In sum, the conflict of interest statute does not explicitly except labor organizations from its provisions, and nothing in the prior statutes from which article 18 was derived, the predrafting hearings or reports of Comptroller Levitt, the legislative history or the Governor’s records gives the slightest hint that it was intended or designed to exempt labor organizations from conflict of interest proscriptions. In addition, no court or State official responsible for enforcing the statute has interpreted it as exempting labor organizations from its terms. In the face of that evidence, we should not ignore the self-dealing established by the evidence in this record, and apparently common in other municipalities, and enforce the contract. Presumably, the majority is moved by the possibility of injury to the represented employees if the contract is declared void. Plaintiffs do not seek retroactive recoupment of the wages paid, however, and the contract expires by its terms on December 31, 1985. There are remedies available to protect the employees’ rights for the short time remaining (see generally, Lillich, op. cit). Thus, there is no reason why we should deny plaintiffs’ relief, thereby ignoring the violation of the public trust which occurred in this case and encouraging such practices in the future.'
Chief Judge Wachtler and Judges Kaye and Titone concur with Judge Alexander; Judge Simons dissents and votes to *368reverse in a separate opinion in which Judges Jasen and Meyer concur.

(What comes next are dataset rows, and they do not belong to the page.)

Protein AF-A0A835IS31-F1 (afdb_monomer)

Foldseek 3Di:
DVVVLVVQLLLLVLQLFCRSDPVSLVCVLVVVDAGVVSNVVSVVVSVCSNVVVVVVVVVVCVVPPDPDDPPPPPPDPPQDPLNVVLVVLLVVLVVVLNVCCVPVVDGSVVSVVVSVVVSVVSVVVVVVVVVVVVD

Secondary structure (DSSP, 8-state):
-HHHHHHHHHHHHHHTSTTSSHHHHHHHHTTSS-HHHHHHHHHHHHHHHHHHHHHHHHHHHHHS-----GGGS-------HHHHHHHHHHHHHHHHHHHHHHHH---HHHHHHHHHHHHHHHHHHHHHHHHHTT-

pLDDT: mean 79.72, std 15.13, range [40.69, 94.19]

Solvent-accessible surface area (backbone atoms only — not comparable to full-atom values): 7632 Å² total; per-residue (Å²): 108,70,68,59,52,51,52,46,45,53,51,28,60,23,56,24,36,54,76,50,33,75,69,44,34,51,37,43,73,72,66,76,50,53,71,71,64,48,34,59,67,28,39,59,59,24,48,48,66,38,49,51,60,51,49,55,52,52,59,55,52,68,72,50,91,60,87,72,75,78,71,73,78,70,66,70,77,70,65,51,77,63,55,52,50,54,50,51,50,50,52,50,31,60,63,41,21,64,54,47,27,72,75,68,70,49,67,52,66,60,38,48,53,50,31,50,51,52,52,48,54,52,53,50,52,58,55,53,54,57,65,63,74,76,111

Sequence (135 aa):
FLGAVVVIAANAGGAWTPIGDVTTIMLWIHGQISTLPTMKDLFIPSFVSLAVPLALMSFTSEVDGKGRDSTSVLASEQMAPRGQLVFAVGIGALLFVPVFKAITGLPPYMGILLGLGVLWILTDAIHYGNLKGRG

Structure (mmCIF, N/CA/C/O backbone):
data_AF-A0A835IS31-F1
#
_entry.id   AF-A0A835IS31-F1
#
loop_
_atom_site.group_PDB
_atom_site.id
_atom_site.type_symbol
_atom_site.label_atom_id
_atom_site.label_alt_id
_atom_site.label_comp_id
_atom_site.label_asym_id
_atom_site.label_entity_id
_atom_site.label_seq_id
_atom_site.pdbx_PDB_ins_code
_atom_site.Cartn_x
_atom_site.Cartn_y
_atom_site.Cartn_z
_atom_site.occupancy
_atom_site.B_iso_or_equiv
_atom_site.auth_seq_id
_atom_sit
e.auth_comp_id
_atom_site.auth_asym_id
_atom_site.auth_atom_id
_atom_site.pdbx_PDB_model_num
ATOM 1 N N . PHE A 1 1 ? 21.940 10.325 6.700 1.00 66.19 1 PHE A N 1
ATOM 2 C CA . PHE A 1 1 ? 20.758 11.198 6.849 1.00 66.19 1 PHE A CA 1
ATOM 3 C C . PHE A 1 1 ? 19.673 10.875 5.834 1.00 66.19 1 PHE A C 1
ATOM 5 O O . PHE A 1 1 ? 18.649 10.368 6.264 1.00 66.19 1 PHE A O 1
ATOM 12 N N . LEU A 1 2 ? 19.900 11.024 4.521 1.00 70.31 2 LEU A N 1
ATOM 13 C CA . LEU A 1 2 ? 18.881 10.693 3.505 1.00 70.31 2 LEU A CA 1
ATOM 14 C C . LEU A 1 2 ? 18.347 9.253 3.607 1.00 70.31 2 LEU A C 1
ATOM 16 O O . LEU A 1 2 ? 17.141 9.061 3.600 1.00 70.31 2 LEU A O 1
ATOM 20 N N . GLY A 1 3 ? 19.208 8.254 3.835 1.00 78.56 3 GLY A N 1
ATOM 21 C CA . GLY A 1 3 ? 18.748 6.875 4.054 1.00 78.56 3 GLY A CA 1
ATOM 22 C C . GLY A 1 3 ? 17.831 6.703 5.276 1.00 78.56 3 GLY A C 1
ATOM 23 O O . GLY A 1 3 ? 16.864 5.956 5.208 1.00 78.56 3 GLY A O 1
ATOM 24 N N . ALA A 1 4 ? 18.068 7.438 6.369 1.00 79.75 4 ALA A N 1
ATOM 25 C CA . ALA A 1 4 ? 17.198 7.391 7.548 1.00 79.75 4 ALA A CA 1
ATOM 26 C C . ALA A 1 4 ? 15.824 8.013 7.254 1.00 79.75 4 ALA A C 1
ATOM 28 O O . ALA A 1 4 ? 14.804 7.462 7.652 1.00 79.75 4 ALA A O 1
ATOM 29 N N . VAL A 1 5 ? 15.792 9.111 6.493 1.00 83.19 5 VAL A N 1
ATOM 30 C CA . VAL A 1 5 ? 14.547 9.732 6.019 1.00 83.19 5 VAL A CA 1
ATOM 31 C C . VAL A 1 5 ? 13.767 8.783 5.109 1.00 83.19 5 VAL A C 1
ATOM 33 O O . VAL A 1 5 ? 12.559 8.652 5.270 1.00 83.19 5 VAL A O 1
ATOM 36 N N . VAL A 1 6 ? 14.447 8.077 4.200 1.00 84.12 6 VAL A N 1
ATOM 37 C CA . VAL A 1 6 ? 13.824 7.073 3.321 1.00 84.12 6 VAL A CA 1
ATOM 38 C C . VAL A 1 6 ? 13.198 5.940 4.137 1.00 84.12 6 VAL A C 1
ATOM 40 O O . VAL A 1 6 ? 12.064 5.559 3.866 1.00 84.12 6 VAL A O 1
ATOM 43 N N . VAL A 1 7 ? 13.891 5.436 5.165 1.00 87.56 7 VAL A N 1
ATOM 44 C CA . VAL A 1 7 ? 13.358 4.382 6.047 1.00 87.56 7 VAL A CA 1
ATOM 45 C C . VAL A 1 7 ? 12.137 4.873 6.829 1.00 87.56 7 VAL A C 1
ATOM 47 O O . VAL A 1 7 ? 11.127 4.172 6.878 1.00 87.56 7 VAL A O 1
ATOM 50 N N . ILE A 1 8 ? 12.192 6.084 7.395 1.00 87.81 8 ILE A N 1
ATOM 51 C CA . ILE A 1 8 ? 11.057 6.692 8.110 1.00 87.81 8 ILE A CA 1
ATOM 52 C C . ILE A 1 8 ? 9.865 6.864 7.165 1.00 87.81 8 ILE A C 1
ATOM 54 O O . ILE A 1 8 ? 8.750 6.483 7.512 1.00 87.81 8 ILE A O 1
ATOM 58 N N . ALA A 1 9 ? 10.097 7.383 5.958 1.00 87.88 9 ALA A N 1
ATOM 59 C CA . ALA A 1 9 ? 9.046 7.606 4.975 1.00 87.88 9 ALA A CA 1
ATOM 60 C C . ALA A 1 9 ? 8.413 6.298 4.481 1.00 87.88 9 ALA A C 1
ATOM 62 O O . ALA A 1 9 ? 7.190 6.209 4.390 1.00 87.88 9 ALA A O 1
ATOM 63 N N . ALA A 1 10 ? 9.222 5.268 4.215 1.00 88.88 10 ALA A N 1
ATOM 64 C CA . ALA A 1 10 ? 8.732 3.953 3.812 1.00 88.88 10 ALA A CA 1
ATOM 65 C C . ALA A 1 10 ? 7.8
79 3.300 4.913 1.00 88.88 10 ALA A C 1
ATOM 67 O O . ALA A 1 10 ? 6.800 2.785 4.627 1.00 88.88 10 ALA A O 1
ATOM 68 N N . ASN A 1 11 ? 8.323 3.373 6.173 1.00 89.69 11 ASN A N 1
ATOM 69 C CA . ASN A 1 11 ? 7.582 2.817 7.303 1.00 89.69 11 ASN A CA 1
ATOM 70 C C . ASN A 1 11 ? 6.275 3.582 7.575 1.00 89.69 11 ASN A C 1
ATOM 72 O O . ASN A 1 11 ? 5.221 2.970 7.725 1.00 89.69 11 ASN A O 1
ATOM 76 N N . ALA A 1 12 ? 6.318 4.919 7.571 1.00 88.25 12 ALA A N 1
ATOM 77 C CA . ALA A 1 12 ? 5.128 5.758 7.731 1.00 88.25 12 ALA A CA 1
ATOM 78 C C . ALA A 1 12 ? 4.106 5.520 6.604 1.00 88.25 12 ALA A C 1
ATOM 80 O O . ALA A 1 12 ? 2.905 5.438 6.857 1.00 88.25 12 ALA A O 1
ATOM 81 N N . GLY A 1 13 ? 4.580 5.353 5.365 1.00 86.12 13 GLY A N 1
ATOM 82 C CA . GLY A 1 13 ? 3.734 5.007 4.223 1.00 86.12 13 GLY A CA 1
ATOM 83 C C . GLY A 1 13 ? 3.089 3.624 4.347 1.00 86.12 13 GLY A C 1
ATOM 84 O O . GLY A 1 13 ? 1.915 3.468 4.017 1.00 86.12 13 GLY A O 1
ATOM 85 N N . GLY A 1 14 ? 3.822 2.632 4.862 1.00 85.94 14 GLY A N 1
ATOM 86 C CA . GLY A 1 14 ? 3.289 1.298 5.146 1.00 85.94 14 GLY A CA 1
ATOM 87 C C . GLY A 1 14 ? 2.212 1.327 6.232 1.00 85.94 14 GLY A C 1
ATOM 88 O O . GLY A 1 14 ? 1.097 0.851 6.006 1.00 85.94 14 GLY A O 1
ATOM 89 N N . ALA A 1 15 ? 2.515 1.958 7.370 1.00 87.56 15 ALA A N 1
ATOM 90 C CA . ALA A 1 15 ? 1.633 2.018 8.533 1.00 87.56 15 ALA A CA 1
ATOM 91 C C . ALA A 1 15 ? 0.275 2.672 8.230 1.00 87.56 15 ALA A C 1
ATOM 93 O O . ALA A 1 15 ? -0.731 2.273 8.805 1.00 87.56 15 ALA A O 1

Order affirmed, with costs.

. The other statutes from which article 18 was derived were: County Law § 412; Education Law § 1617; Local Finance Law § 60.20; Social Welfare Law §§ 147, 186-a to 186-c; Town Law §§ 104, 176 (31); Village Law § 128 (5); §332.

. Section 6 (a) of the proposed statute exempted: "(a) Contracts of any municipality with a voluntary non-profit corporation or association primarily engaged in health or social welfare programs or the community planning for such programs, provided the interested public representative is not entitled to any compensation from such non-profit corporation or association.” (See, New York State Dept of Audit and Control, Municipal Officials and Conflicts of Interest: An Analysis of the State of the Law and a Proposed Statute, 1957, at 67.)